The doctor says, " 5 penises!? How do your pants fit?" The man replies, " like a glove."
The rotation of the earth makes my day
No text found
I loaned my girlfriend $100 sometime soon after we met. After 3 years, when I broke up with her, she returned exactly $100.
I guess I just lost interest in that relationship.
I was sitting in a bar lastnight…
When the bartender yelled, "Does anyone know CPR?" I said back, "CPR? I know the whole alphabet!" Everyone laughed, except this one guy.
Oh dad!
https://ift.tt/2M1XqsC
My wife and I went out for dinner the other day. When I ordered a steak she angrily said “You really like meat huh, murderer?!”
I sighed and replied "I has been 20 years, can you please stop bringing up the time I shot your father?"
Yesterday a casket at a funeral home magically came to life, and immediately got sick
It watched the news and became convinced it had contracted the coronavirus from it's intended inhabitant, a Chinese woman from Wuhan who had died of the disease. The casket went to the emergency room at the nearest hospital. After overcoming her initial shock at diagnosing a casket, the ER doctor ran a blood test and determined the casket definitely did not have the coronavirus. "But I feel like I'm dying doctor, and I only just came to life. If it isn't the coronavirus what is it?" worriedly asked the casket. "I'm not sure," answered the doctor, "we'll have to run some more tests." "But my fever, the pain in my lungs…what could it be? Doctor if you had to give me your best diagnosis right now without the tests, what do you think could be causing these terrible respiratory symptoms?" The doctor thought for a moment then answered, "SARS cough I guess."

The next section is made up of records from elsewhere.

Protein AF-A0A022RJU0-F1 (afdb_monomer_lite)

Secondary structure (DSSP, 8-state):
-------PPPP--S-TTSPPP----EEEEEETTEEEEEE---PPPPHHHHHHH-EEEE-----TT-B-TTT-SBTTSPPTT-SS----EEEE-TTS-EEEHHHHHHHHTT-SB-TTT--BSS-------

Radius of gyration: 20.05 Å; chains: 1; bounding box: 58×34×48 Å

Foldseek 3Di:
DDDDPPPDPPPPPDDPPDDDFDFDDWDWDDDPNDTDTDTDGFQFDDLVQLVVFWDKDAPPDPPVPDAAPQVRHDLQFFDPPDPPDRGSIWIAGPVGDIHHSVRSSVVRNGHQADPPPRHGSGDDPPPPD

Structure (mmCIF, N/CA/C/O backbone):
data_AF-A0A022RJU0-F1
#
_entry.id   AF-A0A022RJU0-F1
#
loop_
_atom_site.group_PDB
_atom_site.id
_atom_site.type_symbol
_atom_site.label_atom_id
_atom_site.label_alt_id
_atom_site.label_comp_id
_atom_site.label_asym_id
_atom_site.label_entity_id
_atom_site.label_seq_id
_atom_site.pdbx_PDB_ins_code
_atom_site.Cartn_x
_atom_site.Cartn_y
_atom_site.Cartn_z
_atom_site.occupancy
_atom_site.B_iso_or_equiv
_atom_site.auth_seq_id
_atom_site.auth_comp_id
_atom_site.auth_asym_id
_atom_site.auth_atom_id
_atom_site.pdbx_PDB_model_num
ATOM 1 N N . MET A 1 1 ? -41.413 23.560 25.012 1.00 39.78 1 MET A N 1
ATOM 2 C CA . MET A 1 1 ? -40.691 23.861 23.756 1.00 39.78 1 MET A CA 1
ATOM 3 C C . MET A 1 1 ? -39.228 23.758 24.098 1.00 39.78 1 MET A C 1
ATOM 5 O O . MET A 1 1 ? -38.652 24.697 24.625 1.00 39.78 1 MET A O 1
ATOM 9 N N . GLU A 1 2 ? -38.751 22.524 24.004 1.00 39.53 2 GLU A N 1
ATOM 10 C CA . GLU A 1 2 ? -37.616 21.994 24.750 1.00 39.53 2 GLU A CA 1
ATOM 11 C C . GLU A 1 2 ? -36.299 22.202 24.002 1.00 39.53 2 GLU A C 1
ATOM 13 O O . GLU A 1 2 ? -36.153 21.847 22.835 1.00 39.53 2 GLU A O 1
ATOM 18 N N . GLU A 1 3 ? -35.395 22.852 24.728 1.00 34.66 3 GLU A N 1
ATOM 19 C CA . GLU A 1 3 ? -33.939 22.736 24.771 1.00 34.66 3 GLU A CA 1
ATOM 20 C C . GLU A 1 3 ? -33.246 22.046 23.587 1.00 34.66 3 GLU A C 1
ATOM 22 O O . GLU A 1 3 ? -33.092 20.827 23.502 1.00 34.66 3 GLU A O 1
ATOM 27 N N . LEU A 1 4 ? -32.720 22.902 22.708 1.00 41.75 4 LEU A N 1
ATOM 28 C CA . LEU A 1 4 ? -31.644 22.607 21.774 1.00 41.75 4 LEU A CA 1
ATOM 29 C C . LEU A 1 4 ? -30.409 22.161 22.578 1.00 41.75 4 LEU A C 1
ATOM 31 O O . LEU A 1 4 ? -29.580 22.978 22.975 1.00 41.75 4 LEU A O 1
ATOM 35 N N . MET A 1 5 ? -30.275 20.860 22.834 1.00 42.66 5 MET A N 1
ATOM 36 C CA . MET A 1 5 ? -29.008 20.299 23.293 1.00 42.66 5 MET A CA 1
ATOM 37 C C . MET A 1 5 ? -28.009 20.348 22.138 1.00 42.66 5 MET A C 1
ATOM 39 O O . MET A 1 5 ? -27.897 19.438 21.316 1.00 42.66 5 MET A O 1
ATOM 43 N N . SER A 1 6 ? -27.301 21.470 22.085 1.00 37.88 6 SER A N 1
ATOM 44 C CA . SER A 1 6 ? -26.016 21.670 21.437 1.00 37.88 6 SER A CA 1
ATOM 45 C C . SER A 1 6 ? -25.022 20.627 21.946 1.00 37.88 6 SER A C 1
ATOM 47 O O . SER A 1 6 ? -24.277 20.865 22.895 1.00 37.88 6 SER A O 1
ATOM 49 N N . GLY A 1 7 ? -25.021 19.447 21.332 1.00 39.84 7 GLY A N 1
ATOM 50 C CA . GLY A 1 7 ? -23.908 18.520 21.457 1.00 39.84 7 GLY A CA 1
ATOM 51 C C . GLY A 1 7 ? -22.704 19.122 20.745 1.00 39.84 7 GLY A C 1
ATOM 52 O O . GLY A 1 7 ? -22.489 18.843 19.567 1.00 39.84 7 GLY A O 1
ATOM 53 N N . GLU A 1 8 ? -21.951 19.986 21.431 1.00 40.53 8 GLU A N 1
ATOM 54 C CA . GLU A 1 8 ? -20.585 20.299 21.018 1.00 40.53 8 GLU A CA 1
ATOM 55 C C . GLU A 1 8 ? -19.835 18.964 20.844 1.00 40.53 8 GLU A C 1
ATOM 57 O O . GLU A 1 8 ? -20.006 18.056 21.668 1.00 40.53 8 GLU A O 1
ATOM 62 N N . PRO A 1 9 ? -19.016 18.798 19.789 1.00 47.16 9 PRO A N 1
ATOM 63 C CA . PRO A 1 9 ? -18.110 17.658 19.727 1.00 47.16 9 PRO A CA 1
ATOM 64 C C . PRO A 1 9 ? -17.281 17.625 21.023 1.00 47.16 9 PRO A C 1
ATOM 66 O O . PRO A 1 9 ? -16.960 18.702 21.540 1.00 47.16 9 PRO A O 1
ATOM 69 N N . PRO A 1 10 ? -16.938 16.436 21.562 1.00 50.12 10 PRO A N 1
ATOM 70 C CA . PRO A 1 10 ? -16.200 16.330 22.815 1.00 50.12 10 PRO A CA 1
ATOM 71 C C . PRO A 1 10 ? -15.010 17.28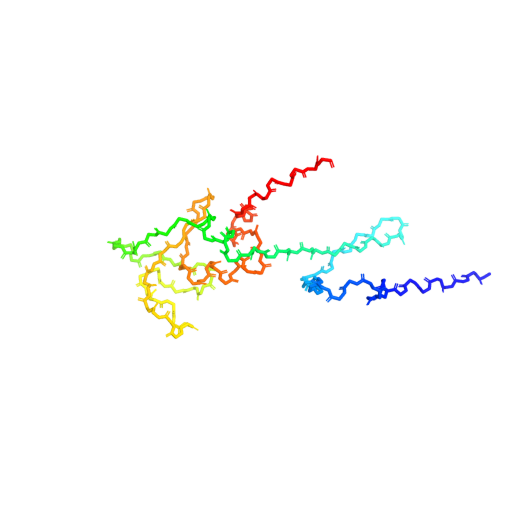7 22.801 1.00 50.12 10 PRO A C 1
ATOM 73 O O . PRO A 1 10 ? -14.147 17.200 21.921 1.00 50.12 10 PRO A O 1
ATOM 76 N N . ARG A 1 11 ? -15.002 18.251 23.730 1.00 44.88 11 ARG A N 1
ATOM 77 C CA . ARG A 1 11 ? -13.897 19.202 23.845 1.00 44.88 11 ARG A CA 1
ATOM 78 C C . ARG A 1 11 ? -12.632 18.383 24.093 1.00 44.88 11 ARG A C 1
ATOM 80 O O . ARG A 1 11 ? -12.616 17.510 24.955 1.00 44.88 11 ARG A O 1
ATOM 87 N N . TYR A 1 12 ? -11.599 18.663 23.303 1.00 51.62 12 TYR A N 1
ATOM 88 C CA . TYR A 1 12 ? -10.267 18.047 23.313 1.00 51.62 12 TYR A CA 1
ATOM 89 C C . TYR A 1 12 ? -9.501 18.389 24.609 1.00 51.62 12 TYR A C 1
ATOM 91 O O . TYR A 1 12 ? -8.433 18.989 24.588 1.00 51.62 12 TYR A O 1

Do you remember the 21st night of September?
I remember it like it was yesterday.
Cashier at Publix asked if we wanted the milk in a bag…
I told her to please leave it in the jug. My wife eye-rolled SO hard and then apologized to the cashier 😀 The cashier was laughing though, so I'll take the win.
A chicken farmer goes into a bar, takes a seat next to a woman, and orders a glass of champagne.
The woman perks up and says, "How about that? I just ordered a glass of champagne, too!" He turns to her and says, "What a coincidence. This is a special day for me, I'm celebrating." "This is a special day for me, too, and I'm also celebrating," says the woman. "What a coincidence," says the man. They clink glasses and he asks, "What are you celebrating?" "My husband and I have been trying to have a child. Today, my gynecologist told me I'm pregnant!" "What a coincidence," says the man. "I'm a chicken farmer. For years all my hens were infertile, but today they're finally fertile." "That's great," says the woman. "How did your chickens become fertile?" "I switched cocks," he replies. "What a coincidence," she said.